Он колотил себя по лбу и по темени, но сидевший внутри червь отлично понимал, что до него не добраться. Неуязвимость червя позволяла ему куражиться и сводила Арсения с ума.
………….
………….
…………. Они спрашивали Арсения, кто он таков, но он молчал. И с удивлением обнаружил, что коровы рядом уже не было.
А где корова, спросил у ближайшего из присутствующих Арсений. Она была славным товарищем и явила мне спасительное милосердие.
Ему никто не ответил, потому что казавшиеся присутствующими отсутствовали. Ближайший к Арсению – маленький, сгорбленный, серый – при внимательном рассмотрении оказался ручкой плуга. Остальные также были гнуты и костлявы. Гигантских размеров хомуты (на ком здесь, спрашивается, ездят?). Санные полозья. Оглобли да коромысла. А помещение было совершенно другим.
Интересно, сказал Арсений, ощупав под собой тележное колесо. Интересно, что время идет, а я лежу на тележном колесе, не думая нимало о сверхзадаче своего существования.
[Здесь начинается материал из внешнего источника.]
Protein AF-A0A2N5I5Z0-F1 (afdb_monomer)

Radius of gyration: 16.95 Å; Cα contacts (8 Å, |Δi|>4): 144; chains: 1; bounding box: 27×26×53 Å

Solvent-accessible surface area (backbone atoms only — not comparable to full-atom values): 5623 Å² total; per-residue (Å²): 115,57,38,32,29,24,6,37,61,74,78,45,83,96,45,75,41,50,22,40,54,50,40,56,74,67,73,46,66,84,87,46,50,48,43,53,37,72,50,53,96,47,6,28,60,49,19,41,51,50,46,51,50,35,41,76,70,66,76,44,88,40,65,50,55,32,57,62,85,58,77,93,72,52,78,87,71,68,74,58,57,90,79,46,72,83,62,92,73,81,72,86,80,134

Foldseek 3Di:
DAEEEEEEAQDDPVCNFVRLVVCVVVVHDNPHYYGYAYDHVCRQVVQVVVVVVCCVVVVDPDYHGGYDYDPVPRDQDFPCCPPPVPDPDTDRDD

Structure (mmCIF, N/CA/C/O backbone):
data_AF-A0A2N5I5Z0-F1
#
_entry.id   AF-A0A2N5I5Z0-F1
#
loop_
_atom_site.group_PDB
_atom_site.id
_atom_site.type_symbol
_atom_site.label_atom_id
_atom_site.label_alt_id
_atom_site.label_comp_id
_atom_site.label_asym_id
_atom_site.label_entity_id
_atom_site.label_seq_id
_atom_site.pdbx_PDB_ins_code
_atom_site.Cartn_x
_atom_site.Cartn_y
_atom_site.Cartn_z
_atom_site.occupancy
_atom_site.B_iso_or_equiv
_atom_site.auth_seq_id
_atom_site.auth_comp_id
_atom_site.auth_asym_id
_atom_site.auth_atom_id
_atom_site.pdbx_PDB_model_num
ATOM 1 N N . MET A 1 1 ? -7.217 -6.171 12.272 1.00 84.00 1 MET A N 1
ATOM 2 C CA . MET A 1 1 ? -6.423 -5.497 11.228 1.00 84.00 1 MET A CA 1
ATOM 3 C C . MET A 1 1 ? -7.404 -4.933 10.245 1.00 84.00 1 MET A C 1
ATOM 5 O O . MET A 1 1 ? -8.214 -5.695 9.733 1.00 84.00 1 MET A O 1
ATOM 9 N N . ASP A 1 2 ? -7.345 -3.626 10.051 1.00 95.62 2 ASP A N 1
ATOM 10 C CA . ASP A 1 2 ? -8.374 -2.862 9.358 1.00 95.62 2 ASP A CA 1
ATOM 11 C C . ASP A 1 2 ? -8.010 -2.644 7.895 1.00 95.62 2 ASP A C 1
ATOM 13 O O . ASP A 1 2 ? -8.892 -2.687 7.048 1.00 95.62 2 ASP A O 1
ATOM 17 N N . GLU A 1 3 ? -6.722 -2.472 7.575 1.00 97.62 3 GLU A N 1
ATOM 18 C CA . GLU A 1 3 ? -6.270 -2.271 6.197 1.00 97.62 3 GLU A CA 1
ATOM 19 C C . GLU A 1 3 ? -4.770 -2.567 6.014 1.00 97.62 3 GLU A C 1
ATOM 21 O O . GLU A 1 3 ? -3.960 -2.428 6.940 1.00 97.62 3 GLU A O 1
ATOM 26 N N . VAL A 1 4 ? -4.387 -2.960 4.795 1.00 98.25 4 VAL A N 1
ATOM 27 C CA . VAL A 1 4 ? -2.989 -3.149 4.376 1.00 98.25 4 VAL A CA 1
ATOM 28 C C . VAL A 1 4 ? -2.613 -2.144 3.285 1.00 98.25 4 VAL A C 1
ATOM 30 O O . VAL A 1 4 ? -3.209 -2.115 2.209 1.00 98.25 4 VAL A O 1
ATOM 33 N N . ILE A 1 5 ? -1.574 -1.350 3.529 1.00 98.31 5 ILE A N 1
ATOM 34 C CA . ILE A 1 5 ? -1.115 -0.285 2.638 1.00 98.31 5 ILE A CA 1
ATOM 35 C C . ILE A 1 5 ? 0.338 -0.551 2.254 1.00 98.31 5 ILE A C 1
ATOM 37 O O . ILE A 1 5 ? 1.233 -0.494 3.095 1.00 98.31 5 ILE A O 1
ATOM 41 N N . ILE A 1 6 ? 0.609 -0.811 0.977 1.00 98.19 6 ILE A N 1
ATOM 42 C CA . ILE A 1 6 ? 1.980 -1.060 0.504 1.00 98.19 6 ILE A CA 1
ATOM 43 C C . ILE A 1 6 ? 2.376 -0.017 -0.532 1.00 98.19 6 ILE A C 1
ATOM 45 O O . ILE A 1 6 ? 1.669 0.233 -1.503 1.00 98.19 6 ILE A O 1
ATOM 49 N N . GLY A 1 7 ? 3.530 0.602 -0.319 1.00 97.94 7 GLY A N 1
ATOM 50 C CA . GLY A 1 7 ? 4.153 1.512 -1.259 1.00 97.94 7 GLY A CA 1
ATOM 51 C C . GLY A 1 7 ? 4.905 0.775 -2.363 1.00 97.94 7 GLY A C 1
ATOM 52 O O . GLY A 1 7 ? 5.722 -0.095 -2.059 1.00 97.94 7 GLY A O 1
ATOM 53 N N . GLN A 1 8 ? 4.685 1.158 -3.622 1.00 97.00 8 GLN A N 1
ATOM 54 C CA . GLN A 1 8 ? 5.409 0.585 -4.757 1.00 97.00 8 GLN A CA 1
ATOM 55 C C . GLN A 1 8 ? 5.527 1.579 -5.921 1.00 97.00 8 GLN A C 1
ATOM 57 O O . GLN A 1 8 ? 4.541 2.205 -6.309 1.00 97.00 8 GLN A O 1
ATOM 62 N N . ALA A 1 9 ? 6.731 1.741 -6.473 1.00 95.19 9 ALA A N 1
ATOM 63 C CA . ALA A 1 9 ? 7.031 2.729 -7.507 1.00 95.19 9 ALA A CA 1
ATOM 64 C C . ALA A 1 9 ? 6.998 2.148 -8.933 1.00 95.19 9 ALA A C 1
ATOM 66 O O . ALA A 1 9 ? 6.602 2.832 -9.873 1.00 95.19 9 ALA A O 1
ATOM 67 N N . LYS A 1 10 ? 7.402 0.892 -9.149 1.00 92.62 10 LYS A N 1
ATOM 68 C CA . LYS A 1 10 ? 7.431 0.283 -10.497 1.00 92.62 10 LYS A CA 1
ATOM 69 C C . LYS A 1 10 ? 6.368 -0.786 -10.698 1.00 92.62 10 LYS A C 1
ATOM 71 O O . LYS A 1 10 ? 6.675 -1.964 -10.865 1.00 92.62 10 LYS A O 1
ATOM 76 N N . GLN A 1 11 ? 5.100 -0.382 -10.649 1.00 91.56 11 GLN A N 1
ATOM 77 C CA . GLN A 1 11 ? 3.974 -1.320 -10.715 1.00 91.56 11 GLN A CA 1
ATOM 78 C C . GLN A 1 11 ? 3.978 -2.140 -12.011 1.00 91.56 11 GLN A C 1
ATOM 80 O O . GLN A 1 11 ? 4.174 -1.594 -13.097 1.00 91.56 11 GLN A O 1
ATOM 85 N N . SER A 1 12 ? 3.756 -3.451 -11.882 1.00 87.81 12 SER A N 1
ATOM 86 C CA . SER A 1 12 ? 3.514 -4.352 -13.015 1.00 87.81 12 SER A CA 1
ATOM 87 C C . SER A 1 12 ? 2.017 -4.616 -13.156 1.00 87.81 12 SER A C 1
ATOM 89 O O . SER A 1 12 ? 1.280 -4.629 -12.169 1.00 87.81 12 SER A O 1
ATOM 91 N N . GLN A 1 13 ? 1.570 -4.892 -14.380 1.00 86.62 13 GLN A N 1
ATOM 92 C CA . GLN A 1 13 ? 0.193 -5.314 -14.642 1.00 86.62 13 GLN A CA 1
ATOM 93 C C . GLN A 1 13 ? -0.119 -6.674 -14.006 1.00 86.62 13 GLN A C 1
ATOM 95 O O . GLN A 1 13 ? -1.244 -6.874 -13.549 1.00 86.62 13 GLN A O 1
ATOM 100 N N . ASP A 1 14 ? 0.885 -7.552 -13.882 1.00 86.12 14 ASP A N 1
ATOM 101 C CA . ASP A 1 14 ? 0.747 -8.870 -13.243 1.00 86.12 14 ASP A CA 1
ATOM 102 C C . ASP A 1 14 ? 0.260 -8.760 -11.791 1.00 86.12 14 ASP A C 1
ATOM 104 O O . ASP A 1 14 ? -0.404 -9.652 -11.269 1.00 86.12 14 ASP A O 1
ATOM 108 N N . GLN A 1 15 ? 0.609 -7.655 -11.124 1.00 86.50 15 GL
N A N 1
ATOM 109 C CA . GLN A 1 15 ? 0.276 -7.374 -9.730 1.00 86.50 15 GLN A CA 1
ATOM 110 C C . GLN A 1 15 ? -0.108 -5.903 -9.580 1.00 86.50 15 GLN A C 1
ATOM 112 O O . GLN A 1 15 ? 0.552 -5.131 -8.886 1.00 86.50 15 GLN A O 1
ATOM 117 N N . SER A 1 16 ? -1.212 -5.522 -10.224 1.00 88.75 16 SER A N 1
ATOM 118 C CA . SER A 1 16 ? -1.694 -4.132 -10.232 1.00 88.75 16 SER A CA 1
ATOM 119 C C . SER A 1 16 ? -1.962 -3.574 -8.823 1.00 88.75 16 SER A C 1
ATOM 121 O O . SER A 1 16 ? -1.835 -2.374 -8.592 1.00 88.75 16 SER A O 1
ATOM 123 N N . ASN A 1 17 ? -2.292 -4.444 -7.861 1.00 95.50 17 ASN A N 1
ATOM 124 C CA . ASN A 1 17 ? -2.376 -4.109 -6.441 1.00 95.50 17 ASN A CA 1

Арсений с усилием встал и, нетвердо ступая, вышел за двери. Пушистыми шапками крыш перед ним выстроились избы неведомой деревни. Из каждой в полном безветрии тянулся дым. Арсению показалось, что своими дымами все избы равномерно прикреплены к небу. Утратив свойственную дыму подвижность, соединительные нити обрели необычайную прочность. Там, где они были чуть короче необходимого, дома приподнимались на несколько саженей. Иногда покачивались. В этом было что-то неестественное, и у Арсения закружилась голова. Ухватившись за дверной косяк, он сказал:
Связь неба с землей не так проста, как, видимо, привыкли считать в этой деревне. Подобный взгляд на вещи мне кажется излишне механистическим.
Скрипя свежевыпавшим снегом, Арсений пошел из деревни прочь. Через некоторое время этот звук привлек его внимание, и он осмотрел свои скрипевшие ноги: они были в лаптях.
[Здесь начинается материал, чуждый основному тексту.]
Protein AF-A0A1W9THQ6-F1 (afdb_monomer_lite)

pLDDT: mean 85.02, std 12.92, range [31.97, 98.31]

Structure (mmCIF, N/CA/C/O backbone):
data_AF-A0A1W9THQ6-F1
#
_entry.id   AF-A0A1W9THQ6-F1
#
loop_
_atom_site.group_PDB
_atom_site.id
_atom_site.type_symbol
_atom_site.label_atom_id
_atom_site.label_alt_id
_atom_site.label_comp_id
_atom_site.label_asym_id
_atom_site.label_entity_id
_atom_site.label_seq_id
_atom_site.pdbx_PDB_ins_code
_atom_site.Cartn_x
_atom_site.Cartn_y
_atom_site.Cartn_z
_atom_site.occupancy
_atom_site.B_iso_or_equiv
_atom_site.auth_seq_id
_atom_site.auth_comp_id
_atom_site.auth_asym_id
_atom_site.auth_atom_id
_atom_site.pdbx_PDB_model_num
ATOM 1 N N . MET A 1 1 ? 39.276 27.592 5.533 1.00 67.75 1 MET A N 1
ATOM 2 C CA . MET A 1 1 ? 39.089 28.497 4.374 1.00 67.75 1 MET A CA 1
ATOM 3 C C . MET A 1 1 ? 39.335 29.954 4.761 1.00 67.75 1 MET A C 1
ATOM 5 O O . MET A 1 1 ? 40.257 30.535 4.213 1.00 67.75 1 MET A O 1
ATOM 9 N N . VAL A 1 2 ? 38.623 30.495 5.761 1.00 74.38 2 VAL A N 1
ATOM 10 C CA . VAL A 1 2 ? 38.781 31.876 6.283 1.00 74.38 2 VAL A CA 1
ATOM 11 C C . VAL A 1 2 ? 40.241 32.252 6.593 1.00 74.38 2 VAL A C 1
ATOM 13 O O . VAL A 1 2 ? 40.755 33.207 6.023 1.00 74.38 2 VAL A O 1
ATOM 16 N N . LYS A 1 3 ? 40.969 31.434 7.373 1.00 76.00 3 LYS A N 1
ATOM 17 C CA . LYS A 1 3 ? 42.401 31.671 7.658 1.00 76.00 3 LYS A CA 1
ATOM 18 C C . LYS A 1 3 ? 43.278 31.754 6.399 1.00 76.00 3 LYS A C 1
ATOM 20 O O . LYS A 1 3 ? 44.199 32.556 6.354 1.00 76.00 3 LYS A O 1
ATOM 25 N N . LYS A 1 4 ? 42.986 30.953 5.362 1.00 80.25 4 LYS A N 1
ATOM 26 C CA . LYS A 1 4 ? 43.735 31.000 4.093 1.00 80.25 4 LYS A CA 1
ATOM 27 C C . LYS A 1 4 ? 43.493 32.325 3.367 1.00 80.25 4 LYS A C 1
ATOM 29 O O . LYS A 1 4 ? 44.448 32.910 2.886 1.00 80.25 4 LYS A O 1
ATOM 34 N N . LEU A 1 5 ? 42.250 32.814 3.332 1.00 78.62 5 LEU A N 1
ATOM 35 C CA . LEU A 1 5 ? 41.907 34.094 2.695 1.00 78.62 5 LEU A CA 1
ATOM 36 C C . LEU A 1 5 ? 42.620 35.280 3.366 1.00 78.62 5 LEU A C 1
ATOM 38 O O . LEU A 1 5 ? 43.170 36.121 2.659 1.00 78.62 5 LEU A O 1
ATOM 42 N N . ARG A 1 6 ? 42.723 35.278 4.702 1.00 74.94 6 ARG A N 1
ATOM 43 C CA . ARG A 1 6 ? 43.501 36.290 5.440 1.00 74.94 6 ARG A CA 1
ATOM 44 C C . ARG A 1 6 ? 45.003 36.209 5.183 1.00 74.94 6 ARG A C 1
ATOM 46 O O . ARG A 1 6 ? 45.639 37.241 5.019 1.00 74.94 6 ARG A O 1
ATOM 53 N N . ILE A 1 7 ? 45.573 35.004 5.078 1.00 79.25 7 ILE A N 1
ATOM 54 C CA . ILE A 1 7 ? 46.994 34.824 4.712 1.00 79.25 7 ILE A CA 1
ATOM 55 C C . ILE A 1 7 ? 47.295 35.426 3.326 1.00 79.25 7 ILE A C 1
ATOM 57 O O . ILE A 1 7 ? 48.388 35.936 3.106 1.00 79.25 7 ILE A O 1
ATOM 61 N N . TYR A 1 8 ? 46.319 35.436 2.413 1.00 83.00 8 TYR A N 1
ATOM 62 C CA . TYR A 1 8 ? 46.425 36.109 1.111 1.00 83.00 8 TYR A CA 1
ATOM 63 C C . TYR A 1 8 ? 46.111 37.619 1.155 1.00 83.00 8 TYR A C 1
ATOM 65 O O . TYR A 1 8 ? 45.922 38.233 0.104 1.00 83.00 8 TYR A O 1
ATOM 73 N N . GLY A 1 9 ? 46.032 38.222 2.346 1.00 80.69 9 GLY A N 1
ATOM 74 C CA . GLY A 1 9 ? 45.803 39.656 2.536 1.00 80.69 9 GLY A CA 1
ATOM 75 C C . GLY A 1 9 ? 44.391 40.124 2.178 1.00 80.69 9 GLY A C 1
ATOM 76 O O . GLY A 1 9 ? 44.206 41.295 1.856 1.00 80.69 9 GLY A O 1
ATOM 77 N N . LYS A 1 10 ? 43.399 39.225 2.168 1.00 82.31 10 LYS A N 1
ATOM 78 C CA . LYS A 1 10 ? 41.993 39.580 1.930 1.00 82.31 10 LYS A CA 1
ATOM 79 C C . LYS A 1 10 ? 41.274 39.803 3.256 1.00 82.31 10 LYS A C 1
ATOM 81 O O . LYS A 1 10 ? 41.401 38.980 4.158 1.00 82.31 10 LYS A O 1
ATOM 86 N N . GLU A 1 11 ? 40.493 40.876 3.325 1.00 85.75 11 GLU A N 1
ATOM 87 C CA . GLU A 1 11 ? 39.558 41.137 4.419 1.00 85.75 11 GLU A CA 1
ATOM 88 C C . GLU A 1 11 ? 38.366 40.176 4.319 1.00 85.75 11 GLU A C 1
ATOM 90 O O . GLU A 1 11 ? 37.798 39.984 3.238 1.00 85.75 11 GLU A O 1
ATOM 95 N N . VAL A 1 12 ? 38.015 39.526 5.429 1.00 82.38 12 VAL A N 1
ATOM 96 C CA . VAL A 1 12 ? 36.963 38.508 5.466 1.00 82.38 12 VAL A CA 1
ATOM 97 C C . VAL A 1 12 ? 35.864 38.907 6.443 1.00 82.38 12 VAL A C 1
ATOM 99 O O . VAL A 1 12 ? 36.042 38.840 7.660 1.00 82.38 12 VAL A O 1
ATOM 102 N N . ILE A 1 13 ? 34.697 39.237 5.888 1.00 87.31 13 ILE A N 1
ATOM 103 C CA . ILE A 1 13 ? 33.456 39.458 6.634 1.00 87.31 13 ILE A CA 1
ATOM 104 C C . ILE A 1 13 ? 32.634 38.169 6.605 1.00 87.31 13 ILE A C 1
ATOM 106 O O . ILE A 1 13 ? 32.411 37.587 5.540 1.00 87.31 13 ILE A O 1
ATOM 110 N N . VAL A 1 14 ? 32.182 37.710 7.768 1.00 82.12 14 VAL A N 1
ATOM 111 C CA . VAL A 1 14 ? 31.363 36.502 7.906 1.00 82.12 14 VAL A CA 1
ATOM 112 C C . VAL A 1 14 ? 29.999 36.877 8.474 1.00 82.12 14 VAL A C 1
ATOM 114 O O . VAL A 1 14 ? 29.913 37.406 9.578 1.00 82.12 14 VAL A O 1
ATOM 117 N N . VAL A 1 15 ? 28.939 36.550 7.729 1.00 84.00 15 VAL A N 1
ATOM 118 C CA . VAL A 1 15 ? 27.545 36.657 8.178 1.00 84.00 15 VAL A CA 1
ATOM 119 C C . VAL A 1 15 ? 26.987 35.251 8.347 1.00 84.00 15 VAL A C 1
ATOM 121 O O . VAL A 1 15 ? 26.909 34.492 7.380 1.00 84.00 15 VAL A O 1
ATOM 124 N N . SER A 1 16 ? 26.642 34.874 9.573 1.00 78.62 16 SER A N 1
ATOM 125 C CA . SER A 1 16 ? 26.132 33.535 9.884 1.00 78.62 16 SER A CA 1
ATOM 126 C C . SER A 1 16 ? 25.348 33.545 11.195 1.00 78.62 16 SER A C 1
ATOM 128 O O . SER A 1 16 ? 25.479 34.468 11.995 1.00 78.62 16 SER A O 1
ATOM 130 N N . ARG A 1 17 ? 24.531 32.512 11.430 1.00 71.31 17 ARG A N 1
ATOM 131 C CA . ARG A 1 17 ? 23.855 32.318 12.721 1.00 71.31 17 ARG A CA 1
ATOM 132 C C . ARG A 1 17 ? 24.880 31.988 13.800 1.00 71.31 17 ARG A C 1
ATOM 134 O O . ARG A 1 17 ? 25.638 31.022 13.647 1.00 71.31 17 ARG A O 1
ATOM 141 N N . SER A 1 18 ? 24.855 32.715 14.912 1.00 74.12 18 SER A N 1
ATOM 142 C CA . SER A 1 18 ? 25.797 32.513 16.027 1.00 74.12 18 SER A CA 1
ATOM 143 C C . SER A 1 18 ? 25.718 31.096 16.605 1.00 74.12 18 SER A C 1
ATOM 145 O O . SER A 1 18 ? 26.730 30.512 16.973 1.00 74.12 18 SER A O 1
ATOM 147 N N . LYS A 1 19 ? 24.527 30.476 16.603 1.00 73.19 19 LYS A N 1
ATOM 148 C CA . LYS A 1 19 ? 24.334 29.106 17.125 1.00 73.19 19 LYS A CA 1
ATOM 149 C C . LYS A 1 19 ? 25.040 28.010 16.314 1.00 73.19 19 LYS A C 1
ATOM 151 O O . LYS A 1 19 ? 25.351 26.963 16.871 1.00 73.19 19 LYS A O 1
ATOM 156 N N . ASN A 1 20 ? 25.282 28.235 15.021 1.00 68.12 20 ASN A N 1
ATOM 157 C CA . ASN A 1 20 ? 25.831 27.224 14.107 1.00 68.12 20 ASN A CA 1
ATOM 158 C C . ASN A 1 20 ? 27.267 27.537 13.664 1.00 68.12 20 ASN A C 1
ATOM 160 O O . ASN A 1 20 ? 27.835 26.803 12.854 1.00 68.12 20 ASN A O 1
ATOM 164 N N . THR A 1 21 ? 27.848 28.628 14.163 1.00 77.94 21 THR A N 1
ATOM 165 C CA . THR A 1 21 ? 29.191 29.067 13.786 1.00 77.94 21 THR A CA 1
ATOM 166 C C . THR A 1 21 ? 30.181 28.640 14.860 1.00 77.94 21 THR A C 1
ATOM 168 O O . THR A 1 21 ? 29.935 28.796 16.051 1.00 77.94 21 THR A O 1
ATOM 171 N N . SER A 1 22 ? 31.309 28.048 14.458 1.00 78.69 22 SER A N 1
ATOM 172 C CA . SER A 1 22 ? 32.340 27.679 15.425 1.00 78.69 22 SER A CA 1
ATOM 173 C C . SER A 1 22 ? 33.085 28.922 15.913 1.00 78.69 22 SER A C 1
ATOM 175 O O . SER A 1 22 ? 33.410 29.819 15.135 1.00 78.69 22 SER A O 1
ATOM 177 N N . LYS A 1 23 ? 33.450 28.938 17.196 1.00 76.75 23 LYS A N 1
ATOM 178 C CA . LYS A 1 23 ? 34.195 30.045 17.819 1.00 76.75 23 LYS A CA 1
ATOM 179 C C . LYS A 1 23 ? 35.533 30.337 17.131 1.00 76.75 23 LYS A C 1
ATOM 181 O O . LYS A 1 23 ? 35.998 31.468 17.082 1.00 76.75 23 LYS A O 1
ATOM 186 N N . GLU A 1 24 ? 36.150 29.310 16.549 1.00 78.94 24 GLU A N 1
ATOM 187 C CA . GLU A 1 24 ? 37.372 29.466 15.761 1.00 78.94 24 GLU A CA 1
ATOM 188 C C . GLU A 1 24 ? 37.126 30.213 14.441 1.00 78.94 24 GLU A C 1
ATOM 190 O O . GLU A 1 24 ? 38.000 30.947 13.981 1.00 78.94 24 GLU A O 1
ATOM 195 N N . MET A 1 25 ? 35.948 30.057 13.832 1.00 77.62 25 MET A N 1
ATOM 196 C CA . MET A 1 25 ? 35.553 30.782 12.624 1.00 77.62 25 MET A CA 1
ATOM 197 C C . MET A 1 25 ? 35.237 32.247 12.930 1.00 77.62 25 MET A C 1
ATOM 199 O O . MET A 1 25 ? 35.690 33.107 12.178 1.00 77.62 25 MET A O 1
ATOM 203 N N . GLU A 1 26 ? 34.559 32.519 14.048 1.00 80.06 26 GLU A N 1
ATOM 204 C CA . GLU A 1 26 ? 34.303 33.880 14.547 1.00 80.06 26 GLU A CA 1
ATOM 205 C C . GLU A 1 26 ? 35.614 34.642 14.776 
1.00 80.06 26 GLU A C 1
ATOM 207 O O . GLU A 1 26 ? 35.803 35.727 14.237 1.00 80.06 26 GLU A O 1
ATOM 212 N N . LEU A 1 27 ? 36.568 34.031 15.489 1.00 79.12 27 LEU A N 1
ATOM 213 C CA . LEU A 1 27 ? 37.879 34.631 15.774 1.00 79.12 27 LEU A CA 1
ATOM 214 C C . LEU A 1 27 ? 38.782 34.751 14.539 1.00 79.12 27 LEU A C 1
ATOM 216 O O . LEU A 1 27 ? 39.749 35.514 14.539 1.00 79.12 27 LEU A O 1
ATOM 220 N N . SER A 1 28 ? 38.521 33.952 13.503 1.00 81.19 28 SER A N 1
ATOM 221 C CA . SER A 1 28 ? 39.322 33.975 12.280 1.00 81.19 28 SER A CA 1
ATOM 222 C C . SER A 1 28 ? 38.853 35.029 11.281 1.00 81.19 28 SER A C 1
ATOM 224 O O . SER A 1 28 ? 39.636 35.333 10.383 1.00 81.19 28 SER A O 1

А прежде были в березовой коре, вспомнил Арсений. Такие вот превращения.
За его спиной болтался мешок с грамотами Христофора.
Арсений шел от села к селу, и память его больше не покидала. Голова болела меньше, иногда совсем не болела. На любые вопросы Арсений отвечал, что он Устин, ибо только это в настоящий момент казалось ему существенным. Однако и так всем было ясно, что он за человек и чем ему можно помочь. Арсений уже не был прежним Арсением. За время своего странствия он приобрел тот вид, который не требовал никаких пояснений. Без всяких слов ему давали место в сарае (хлеву) – или не давали. Из теплых изб ему выносили кусок хлеба – или не выносили. Чаще – выносили. И он понял, что жизнь без слов возможна.
Арсений не знал, в каком – и вообще в одном ли – направлении он двигался. Строго говоря, ему и не требовалось направление, потому что он никуда не стремился. Он не знал также, сколько времени прошло с тех пор, как он покинул Белозерск. Судя по ослаблению морозов, дело шло к весне. Впрочем, и это его не особенно беспокоило. Пребывая яко в чуждем телеси, Арсений к морозам привык. Когда в селе Красном ему подарили дырявый, но теплый зипун, он уже не был уверен, что эта вещь ему необходима. В селе Вознесенском он оставил зипун у одной из изб, сказав Устине:
Знаешь, со всем этим барахлом мы вослед за вознесшимся Спасителем не вознесемся. У человека, любовь моя, много ненужного имущества и привязанностей, которые тянут вниз. Если же ты беспокоишься относительно моего здоровья, то с радостью сообщаю тебе, что наступает уже согревающая – пусть пока и холодная – весна.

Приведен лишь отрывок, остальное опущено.